DNA, RNA, and the protein molecules they assemble are so interdependent that it's hard to picture how life got started in the first place. Survey a selection of intriguing theories, including the view that genetic information in living cells results from eons of natural computation.

Study the workings of our innermost information system: the brain. Take both top-down and bottom-up approaches, focusing on the world of perception, experience, and external behavior on the one hand versus the intricacies of neuron activity on the other. Then estimate the total information capacity of the brain.

Return to the concept of entropy, tracing its origin to thermodynamics, the branch of science dealing with heat. Discover that here the laws of nature and information meet. Understand the influential second law of thermodynamics, and conduct a famous thought experiment called Maxwell's demon.

Maxwell's demon has startling implications for the push toward ever-faster computers. Probe the connection between the second law of thermodynamics and the erasure of information, which turns out to be a practical barrier to computer processing speed. Learn how computer scientists deal with the demon.

One of Claude Shannon's colleagues at Bell Labs was the brilliant scientist and brash Texan John Kelly. Explore Kelly's insight that information is the advantage we have in betting on possible alternatives. Apply his celebrated log-optimal strategy to horse racing and stock trading.

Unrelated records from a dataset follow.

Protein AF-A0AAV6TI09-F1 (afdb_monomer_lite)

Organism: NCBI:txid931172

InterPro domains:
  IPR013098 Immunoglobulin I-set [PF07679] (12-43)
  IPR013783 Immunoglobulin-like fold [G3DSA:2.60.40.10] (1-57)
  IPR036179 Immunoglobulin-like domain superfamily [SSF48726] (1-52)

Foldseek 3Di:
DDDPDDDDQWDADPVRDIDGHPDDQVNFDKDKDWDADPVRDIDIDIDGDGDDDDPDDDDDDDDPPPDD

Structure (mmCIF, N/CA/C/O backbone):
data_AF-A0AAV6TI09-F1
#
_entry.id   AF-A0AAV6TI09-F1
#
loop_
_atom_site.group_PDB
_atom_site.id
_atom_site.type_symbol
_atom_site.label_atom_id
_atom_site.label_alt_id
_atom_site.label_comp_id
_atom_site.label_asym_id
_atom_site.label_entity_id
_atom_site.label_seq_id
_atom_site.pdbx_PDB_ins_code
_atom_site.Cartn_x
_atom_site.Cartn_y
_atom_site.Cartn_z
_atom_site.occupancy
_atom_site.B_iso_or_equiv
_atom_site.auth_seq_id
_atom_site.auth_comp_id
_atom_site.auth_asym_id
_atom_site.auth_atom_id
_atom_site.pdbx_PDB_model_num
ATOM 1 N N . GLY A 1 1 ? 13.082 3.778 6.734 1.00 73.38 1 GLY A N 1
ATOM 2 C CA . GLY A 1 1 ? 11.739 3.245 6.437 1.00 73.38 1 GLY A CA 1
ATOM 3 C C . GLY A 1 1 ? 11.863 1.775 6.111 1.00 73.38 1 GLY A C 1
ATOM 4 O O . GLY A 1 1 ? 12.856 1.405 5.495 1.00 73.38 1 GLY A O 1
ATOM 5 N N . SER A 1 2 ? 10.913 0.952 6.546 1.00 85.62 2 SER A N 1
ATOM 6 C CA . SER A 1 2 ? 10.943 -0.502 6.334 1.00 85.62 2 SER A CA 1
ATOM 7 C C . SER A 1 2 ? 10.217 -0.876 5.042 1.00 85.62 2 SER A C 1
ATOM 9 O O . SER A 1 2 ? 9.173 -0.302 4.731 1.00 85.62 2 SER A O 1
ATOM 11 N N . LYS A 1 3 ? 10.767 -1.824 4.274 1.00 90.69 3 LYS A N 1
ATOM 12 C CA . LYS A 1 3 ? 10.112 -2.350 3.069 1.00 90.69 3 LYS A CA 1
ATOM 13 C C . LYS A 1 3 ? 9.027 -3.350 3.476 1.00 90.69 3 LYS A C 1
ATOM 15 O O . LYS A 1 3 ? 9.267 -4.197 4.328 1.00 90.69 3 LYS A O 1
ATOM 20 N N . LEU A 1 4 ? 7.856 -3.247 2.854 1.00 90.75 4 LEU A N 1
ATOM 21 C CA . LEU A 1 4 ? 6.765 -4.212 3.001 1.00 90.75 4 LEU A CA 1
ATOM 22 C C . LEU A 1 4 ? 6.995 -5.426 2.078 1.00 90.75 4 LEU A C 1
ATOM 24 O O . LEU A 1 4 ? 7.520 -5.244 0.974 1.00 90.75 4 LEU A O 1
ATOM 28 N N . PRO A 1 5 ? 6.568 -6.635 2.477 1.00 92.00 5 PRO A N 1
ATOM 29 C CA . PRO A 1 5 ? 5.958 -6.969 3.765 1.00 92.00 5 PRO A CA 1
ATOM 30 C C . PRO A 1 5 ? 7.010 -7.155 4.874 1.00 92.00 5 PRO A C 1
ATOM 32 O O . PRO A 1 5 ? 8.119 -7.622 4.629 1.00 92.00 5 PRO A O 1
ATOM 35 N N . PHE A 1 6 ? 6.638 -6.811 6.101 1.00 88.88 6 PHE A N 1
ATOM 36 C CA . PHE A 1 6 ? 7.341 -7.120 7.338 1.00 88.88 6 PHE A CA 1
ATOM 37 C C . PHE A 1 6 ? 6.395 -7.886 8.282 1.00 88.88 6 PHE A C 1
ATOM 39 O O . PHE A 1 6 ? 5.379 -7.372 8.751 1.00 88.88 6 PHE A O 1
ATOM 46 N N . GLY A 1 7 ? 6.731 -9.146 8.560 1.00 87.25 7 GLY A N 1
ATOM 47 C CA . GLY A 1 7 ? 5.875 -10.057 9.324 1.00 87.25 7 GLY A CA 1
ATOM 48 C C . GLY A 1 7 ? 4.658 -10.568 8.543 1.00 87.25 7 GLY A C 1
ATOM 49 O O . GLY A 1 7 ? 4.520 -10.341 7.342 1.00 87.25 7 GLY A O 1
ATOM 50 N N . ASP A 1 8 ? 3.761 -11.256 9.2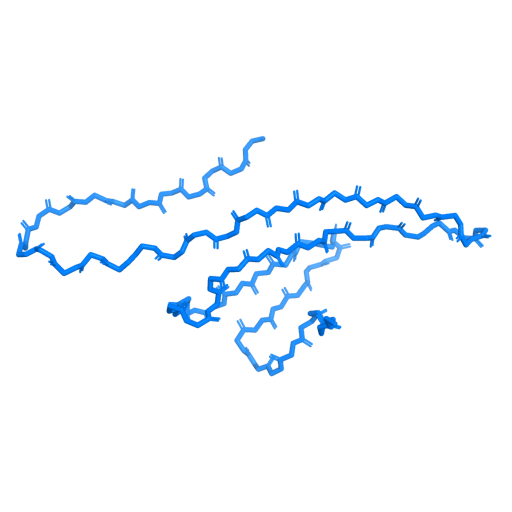49 1.00 91.69 8 ASP A N 1
ATOM 51 C CA . ASP A 1 8 ? 2.747 -12.118 8.614 1.00 91.69 8 ASP A CA 1
ATOM 52 C C . ASP A 1 8 ? 1.439 -11.399 8.261 1.00 91.69 8 ASP A C 1
ATOM 54 O O . ASP A 1 8 ? 0.602 -11.911 7.520 1.00 91.69 8 ASP A O 1
ATOM 58 N N . ARG A 1 9 ? 1.241 -10.181 8.777 1.00 93.12 9 ARG A N 1
ATOM 59 C CA . ARG A 1 9 ? 0.022 -9.395 8.525 1.00 93.12 9 ARG A CA 1
ATOM 60 C C . ARG A 1 9 ? 0.000 -8.760 7.139 1.00 93.12 9 ARG A C 1
ATOM 62 O O . ARG A 1 9 ? -0.981 -8.119 6.795 1.00 93.12 9 ARG A O 1
ATOM 69 N N . GLN A 1 10 ? 1.061 -8.856 6.347 1.00 93.88 10 GLN A N 1
ATOM 70 C CA . GLN A 1 10 ? 1.203 -8.075 5.123 1.00 93.88 10 GLN A CA 1
ATOM 71 C C . GLN A 1 10 ? 1.522 -8.985 3.947 1.00 93.88 10 GLN A C 1
ATOM 73 O O . GLN A 1 10 ? 2.285 -9.936 4.063 1.00 93.88 10 GLN A O 1
ATOM 78 N N . SER A 1 11 ? 0.953 -8.680 2.790 1.00 93.44 11 SER A N 1
ATOM 79 C CA . SER A 1 11 ? 1.188 -9.436 1.561 1.00 93.44 11 SER A CA 1
ATOM 80 C C . SER A 1 11 ? 1.270 -8.497 0.369 1.00 93.44 11 SER A C 1
ATOM 82 O O . SER A 1 11 ? 0.727 -7.393 0.402 1.00 93.44 11 SER A O 1
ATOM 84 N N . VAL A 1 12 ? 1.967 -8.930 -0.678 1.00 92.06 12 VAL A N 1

Contrast Shannon's code- and communication-based approach to information with a new, algorithmic way of thinking about the problem in terms of descriptions and computations. See how this idea relates to Alan Turing's theoretical universal computing machine, which underlies the operation of all digital computers.

Algorithmic information is plagued by a strange impossibility that shakes the very foundations of logic and mathematics. Investigate this drama in four acts, starting with a famous conundrum called the Berry Paradox and including Turing's surprising proof that no single computer program can determine whether other programs will ever halt.

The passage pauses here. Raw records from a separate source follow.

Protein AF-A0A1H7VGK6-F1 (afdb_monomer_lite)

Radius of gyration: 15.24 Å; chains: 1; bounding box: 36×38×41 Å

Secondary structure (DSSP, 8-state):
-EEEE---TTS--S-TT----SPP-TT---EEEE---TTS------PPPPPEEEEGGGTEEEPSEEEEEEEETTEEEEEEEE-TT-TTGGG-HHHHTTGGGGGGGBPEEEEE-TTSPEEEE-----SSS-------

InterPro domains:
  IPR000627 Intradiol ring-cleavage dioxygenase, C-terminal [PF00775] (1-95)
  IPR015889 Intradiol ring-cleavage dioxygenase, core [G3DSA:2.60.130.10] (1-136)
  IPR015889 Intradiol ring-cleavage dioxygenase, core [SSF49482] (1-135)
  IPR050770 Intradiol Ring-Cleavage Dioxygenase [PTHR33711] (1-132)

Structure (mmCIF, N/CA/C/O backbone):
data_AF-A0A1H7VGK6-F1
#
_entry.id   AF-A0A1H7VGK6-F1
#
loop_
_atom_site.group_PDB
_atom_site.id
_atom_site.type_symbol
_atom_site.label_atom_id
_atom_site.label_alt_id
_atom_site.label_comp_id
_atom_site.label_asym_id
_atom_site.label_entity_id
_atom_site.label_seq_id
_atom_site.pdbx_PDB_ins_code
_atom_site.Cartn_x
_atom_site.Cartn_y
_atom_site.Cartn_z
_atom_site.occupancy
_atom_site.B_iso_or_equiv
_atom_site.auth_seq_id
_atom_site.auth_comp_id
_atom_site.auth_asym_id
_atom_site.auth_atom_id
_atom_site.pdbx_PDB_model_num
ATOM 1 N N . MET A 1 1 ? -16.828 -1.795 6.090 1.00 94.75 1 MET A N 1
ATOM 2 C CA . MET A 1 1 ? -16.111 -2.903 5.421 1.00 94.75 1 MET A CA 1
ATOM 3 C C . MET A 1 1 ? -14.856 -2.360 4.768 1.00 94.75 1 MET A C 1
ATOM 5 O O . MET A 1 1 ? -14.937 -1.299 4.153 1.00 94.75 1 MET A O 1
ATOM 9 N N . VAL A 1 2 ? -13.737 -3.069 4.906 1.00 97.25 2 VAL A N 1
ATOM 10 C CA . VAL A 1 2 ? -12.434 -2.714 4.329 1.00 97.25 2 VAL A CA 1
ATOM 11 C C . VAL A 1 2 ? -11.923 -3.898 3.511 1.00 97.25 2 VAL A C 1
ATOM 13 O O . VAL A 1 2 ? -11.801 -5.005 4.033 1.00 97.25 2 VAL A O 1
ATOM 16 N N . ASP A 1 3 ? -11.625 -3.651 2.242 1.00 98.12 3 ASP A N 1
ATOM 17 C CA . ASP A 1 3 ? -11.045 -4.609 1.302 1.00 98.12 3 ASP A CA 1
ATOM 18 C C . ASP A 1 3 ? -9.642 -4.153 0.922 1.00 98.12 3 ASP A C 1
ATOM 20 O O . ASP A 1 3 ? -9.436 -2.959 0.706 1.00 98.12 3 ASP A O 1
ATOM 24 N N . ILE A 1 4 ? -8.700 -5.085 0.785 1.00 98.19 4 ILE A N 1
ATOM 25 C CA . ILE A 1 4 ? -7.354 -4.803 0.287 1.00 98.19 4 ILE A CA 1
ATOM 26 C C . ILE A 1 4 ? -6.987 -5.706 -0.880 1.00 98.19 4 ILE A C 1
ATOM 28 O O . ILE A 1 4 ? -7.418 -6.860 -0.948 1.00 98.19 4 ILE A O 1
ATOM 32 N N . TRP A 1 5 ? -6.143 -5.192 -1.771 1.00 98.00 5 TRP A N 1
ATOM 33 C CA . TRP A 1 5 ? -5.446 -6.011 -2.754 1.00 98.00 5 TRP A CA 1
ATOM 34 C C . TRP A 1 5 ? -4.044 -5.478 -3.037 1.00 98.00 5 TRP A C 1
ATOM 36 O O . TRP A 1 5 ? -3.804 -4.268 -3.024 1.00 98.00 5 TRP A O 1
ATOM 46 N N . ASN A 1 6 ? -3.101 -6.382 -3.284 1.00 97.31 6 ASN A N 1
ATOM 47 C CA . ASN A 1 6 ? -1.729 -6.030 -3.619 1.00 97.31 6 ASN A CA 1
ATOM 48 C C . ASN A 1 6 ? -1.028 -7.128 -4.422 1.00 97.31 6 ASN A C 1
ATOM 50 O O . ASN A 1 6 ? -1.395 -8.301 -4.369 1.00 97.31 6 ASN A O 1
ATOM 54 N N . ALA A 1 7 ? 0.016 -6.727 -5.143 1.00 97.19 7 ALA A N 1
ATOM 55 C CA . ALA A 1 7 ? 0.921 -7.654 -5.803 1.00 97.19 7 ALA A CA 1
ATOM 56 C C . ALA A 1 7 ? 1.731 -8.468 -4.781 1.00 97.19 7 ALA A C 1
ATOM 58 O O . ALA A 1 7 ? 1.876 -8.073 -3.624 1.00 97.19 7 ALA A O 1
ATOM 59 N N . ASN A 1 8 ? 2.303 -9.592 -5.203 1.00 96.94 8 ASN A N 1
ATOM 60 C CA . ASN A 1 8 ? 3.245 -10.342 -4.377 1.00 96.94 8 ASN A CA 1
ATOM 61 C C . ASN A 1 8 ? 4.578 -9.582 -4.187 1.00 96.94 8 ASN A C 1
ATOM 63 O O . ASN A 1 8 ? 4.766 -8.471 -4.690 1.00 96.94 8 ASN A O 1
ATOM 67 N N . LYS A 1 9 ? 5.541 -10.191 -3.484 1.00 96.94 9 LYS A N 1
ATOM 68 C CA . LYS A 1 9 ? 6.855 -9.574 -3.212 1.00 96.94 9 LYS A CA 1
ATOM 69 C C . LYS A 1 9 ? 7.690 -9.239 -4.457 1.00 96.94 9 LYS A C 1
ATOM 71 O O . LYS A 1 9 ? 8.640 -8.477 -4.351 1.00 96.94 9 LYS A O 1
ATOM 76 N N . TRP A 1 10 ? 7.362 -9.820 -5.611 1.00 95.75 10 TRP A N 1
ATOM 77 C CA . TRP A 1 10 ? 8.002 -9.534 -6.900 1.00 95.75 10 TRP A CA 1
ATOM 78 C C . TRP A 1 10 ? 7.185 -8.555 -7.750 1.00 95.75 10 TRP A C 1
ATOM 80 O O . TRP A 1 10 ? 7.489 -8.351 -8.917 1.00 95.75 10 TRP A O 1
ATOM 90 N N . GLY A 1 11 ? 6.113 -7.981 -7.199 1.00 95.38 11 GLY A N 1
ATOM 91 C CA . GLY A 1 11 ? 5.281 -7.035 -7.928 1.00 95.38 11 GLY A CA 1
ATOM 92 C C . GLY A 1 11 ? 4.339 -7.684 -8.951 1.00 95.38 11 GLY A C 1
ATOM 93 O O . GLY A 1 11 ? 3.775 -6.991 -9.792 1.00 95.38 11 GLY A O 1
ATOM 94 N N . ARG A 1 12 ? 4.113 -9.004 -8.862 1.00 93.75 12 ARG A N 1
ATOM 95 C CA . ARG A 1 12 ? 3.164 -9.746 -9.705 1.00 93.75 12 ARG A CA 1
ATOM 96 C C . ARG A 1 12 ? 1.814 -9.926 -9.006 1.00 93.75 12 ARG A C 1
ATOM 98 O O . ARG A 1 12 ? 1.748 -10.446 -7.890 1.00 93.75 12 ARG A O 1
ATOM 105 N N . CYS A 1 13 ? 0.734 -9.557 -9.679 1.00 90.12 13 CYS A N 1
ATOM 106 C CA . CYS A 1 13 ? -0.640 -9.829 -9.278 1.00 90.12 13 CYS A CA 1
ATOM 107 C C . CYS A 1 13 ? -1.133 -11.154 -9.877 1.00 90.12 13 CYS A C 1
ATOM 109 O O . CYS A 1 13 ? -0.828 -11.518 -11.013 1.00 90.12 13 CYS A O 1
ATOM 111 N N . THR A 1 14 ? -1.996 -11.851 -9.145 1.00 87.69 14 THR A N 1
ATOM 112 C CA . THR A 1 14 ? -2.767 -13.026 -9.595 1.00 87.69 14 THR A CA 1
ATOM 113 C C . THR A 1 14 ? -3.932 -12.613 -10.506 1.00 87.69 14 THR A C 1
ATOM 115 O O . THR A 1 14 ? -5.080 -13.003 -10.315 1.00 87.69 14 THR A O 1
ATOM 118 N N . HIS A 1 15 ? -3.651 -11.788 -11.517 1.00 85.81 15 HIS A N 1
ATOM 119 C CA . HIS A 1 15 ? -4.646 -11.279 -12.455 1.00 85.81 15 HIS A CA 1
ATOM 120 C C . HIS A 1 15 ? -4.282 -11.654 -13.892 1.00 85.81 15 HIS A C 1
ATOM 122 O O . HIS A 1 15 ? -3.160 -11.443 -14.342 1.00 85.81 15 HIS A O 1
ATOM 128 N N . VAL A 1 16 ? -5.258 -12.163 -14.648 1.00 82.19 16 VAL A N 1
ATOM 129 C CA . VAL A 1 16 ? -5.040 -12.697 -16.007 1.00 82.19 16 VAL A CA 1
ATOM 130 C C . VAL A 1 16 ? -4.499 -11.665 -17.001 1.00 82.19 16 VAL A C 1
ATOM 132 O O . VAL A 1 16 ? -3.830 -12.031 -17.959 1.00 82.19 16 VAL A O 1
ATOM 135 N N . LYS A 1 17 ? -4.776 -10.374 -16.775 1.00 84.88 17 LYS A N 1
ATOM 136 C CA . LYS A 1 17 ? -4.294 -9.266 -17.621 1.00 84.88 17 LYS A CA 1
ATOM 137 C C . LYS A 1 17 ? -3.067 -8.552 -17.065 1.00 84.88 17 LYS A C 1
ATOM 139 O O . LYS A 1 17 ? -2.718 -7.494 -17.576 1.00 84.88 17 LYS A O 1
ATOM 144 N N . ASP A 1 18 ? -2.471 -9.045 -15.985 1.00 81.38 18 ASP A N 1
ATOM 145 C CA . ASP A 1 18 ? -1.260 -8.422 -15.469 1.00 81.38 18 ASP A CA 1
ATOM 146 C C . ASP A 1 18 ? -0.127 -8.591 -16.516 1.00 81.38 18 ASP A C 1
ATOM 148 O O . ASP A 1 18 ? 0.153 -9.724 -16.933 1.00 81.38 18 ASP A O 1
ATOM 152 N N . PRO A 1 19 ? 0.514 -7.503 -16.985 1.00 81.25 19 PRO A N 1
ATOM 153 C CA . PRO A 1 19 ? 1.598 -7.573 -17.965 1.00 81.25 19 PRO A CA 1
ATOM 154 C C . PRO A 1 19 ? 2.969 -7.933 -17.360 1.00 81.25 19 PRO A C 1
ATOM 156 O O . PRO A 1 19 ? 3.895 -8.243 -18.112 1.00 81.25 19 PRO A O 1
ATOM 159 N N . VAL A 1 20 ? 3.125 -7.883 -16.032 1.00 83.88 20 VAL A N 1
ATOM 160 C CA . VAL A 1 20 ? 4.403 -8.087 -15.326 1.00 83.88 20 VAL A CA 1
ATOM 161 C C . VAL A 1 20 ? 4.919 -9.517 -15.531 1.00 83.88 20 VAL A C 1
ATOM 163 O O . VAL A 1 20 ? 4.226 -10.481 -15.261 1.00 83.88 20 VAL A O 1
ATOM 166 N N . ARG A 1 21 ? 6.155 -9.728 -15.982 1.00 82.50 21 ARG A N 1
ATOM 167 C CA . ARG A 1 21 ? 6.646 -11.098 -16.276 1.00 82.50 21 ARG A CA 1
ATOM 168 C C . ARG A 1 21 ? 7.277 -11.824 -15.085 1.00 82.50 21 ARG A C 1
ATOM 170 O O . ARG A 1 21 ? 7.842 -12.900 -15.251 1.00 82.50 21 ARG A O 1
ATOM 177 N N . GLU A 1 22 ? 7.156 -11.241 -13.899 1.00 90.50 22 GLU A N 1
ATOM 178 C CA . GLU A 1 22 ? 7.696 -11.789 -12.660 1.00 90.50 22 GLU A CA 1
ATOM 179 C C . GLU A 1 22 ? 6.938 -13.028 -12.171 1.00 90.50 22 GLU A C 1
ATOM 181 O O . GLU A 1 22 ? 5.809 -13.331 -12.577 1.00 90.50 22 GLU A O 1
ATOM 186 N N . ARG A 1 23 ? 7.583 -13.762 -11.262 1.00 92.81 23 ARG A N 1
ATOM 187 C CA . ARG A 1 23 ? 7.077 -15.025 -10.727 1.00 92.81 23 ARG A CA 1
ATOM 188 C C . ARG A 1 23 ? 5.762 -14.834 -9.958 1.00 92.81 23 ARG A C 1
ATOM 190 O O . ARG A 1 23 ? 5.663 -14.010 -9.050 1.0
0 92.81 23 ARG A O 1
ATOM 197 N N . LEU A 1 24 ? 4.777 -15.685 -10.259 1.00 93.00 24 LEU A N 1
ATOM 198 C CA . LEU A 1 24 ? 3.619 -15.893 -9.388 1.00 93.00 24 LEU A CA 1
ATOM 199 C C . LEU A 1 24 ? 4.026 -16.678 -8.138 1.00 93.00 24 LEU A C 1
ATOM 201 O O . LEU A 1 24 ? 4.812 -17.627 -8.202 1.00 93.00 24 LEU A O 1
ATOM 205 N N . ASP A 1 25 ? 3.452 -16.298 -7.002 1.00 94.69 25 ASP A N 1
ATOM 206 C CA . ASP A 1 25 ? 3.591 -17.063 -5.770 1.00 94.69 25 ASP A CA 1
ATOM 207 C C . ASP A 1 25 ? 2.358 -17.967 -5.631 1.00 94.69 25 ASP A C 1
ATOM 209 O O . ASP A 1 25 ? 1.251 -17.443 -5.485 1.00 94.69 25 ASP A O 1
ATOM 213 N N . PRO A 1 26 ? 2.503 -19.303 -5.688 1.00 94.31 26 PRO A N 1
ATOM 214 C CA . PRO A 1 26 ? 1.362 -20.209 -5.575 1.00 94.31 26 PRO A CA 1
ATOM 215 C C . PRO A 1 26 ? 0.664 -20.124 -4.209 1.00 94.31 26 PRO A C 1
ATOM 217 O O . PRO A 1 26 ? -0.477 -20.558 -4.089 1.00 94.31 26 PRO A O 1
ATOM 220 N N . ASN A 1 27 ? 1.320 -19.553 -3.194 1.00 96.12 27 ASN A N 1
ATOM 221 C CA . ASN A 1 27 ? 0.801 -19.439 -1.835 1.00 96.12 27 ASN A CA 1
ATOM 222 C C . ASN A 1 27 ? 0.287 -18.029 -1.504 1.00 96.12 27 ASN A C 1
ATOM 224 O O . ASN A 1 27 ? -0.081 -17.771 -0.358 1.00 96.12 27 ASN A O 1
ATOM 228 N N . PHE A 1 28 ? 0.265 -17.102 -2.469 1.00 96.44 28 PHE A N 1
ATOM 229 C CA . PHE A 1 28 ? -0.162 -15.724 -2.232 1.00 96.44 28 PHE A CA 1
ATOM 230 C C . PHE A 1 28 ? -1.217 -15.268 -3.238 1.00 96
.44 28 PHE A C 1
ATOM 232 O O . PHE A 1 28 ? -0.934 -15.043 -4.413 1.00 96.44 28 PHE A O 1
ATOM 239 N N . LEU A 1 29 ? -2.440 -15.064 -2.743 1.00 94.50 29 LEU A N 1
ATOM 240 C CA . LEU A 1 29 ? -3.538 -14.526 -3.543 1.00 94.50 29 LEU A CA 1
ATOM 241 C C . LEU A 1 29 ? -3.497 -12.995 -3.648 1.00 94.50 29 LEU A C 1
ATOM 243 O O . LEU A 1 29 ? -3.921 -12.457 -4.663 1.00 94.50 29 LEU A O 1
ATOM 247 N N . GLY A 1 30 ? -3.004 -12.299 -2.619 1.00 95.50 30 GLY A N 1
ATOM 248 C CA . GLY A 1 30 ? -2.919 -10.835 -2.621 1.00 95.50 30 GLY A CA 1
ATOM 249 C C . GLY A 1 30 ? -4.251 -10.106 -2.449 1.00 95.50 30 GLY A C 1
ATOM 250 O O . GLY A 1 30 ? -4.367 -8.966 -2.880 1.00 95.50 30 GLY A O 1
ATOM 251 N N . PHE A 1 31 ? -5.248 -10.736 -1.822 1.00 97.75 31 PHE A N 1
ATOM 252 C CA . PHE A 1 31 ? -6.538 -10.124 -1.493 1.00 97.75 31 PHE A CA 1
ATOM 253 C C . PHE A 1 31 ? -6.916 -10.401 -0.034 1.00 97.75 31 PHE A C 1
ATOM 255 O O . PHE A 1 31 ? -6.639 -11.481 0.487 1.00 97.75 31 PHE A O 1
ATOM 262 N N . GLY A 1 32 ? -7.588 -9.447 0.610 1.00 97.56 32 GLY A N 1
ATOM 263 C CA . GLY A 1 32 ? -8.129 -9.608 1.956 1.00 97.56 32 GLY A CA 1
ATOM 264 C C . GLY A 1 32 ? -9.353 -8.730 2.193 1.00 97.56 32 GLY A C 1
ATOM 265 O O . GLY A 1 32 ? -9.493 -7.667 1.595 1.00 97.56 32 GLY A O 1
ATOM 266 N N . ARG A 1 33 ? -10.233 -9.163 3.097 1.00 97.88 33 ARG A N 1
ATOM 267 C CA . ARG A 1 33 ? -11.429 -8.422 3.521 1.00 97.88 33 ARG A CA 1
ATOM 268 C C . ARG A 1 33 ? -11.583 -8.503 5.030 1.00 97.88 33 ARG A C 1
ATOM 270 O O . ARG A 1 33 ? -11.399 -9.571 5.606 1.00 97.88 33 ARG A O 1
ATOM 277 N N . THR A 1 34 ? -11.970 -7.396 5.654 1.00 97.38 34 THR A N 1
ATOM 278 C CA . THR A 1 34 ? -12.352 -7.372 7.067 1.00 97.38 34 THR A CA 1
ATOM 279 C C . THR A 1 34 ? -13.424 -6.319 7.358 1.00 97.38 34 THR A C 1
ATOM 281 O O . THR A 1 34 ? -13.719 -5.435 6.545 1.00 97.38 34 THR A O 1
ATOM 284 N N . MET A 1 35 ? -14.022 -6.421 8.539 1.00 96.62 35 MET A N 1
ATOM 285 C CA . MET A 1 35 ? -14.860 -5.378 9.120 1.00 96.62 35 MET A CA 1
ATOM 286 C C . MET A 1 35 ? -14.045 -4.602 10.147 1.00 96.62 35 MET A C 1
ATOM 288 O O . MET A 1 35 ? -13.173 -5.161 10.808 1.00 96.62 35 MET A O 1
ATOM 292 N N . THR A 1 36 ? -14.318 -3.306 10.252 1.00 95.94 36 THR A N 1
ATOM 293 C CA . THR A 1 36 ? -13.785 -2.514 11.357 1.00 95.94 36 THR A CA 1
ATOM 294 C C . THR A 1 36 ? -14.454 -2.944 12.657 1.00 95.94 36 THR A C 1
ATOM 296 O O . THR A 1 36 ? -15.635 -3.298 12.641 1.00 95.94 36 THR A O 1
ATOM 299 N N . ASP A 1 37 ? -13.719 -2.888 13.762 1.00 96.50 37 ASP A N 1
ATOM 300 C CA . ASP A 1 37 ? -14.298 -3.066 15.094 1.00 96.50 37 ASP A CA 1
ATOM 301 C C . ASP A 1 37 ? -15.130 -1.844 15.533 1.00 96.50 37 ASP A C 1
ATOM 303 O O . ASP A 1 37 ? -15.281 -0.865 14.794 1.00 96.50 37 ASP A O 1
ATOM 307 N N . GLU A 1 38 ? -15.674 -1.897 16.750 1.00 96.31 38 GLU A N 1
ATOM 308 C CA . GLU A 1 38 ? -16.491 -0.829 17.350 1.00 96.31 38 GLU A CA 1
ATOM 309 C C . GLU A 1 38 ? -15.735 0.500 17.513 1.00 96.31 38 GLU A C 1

Enter the quantum realm to see how this revolutionary branch of physics is transforming the science of information. Begin with the double-slit experiment, which pinpoints the bizarre behavior that makes quantum information so different. Work your way toward a concept that seems positively magical: the quantum computer.

Learn how a feature of the quantum world called entanglement is the key to an unbreakable code. Review the counterintuitive rules of entanglement. Then play a game based on The Newlywed Game that illustrates the monogamy of entanglement. This is the principle underlying quantum cryptography.

Physicist John A. Wheeler's phrase "It from bit" makes a profound point about the connection between reality and information. Follow this idea into a black hole to investigate the status of information in a place of unlimited density. Also explore the information content of the entire universe!

Survey the phenomenon of information from pre-history to the projected far future, focusing on the special problem of anti-cryptography - designing an understandable message for future humans or alien civilizations. Close by revisiting Shannon's original definition of information and ask, "What does the theory of information leave out?"